## What this task involves
Print exactly the lines below between the line holding "ATOM 61 N N" and the line holding "ATOM 72 N N", inclusive, and nothing more.

## Data section
----------

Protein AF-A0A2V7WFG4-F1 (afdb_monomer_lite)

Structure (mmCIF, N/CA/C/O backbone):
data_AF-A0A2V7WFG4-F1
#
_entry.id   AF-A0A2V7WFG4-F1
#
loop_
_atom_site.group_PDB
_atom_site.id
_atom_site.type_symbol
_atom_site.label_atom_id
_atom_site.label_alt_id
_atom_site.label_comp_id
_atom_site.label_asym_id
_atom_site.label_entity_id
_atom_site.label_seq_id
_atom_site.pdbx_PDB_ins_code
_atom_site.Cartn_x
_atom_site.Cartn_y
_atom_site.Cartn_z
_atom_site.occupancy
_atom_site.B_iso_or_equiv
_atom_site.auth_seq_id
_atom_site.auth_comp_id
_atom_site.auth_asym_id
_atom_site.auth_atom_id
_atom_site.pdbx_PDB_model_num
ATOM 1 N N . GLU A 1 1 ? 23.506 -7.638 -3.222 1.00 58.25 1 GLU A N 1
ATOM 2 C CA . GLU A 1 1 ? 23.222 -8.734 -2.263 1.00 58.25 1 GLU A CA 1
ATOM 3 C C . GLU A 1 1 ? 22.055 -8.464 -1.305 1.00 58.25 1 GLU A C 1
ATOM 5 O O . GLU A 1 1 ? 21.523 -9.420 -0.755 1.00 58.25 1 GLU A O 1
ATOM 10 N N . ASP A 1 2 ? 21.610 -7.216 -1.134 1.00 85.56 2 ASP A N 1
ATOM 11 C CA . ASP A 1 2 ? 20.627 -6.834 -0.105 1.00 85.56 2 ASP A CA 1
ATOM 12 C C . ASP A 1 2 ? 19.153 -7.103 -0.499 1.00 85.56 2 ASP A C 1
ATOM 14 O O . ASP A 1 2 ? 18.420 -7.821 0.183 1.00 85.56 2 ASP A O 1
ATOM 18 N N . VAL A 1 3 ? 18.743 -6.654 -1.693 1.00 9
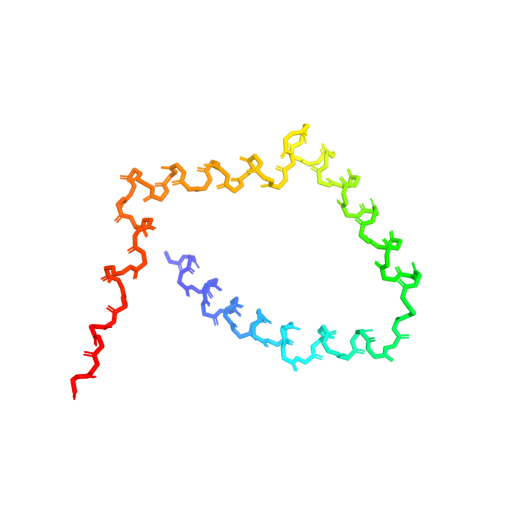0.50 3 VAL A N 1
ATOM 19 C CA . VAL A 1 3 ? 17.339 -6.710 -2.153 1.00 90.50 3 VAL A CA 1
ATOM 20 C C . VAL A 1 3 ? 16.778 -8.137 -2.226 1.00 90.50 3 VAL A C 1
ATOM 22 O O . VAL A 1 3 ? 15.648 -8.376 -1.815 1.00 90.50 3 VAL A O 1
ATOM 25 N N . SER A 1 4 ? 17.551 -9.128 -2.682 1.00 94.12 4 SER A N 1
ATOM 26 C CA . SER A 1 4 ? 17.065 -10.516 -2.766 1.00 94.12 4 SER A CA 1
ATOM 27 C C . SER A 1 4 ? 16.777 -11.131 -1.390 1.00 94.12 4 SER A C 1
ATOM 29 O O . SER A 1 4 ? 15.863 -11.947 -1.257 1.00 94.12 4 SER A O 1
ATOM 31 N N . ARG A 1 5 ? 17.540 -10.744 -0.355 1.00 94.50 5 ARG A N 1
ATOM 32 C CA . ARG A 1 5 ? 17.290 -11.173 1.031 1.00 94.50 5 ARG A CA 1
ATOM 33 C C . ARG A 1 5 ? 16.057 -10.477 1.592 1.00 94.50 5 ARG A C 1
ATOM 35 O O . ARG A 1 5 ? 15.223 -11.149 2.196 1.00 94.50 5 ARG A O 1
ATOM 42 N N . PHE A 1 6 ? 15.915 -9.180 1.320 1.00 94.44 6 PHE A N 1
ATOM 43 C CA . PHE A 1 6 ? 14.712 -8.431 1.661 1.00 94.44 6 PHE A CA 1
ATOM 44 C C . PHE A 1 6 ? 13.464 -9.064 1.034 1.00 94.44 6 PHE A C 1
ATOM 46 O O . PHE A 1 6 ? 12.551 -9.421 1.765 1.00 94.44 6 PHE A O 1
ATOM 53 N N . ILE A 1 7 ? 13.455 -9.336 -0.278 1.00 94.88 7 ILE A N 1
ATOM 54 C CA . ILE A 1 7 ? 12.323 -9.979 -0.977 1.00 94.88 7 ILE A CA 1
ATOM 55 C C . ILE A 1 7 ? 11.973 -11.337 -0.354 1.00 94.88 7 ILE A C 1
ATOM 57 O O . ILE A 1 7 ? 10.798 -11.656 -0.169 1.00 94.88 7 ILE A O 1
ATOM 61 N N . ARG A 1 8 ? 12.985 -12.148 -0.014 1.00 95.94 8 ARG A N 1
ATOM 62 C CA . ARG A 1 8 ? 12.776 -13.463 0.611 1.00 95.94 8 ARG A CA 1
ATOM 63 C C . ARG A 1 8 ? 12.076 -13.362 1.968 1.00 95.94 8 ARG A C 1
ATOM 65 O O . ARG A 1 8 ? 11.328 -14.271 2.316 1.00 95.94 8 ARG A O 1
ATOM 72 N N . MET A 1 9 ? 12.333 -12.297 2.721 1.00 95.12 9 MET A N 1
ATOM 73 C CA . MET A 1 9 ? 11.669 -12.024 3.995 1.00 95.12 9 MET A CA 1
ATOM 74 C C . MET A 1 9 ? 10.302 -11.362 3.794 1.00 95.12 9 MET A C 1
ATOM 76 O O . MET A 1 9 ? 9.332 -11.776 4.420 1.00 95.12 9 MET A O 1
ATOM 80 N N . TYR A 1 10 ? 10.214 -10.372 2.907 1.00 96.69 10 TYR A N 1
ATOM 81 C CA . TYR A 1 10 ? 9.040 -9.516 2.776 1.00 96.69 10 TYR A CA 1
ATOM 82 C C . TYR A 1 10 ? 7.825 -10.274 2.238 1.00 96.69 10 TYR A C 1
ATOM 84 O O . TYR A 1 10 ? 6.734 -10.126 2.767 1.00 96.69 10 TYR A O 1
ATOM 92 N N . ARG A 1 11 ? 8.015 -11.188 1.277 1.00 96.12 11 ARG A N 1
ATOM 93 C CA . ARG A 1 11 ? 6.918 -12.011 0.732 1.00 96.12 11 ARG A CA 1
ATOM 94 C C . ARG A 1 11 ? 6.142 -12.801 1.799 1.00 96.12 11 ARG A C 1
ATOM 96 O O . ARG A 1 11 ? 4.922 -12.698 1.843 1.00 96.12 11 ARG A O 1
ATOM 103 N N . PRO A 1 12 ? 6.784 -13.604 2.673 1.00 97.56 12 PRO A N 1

----------

## Worked solution
ATOM 61 N N . ARG A 1 8 ? 12.985 -12.148 -0.014 1.00 95.94 8 ARG A N 1
ATOM 62 C CA . ARG A 1 8 ? 12.776 -13.463 0.611 1.00 95.94 8 ARG A CA 1
ATOM 63 C C . ARG A 1 8 ? 12.076 -13.362 1.968 1.00 95.94 8 ARG A C 1
ATOM 65 O O . ARG A 1 8 ? 11.328 -14.271 2.316 1.00 95.94 8 ARG A O 1
ATOM 72 N N . MET A 1 9 ? 12.333 -12.297 2.721 1.00 95.12 9 MET A N 1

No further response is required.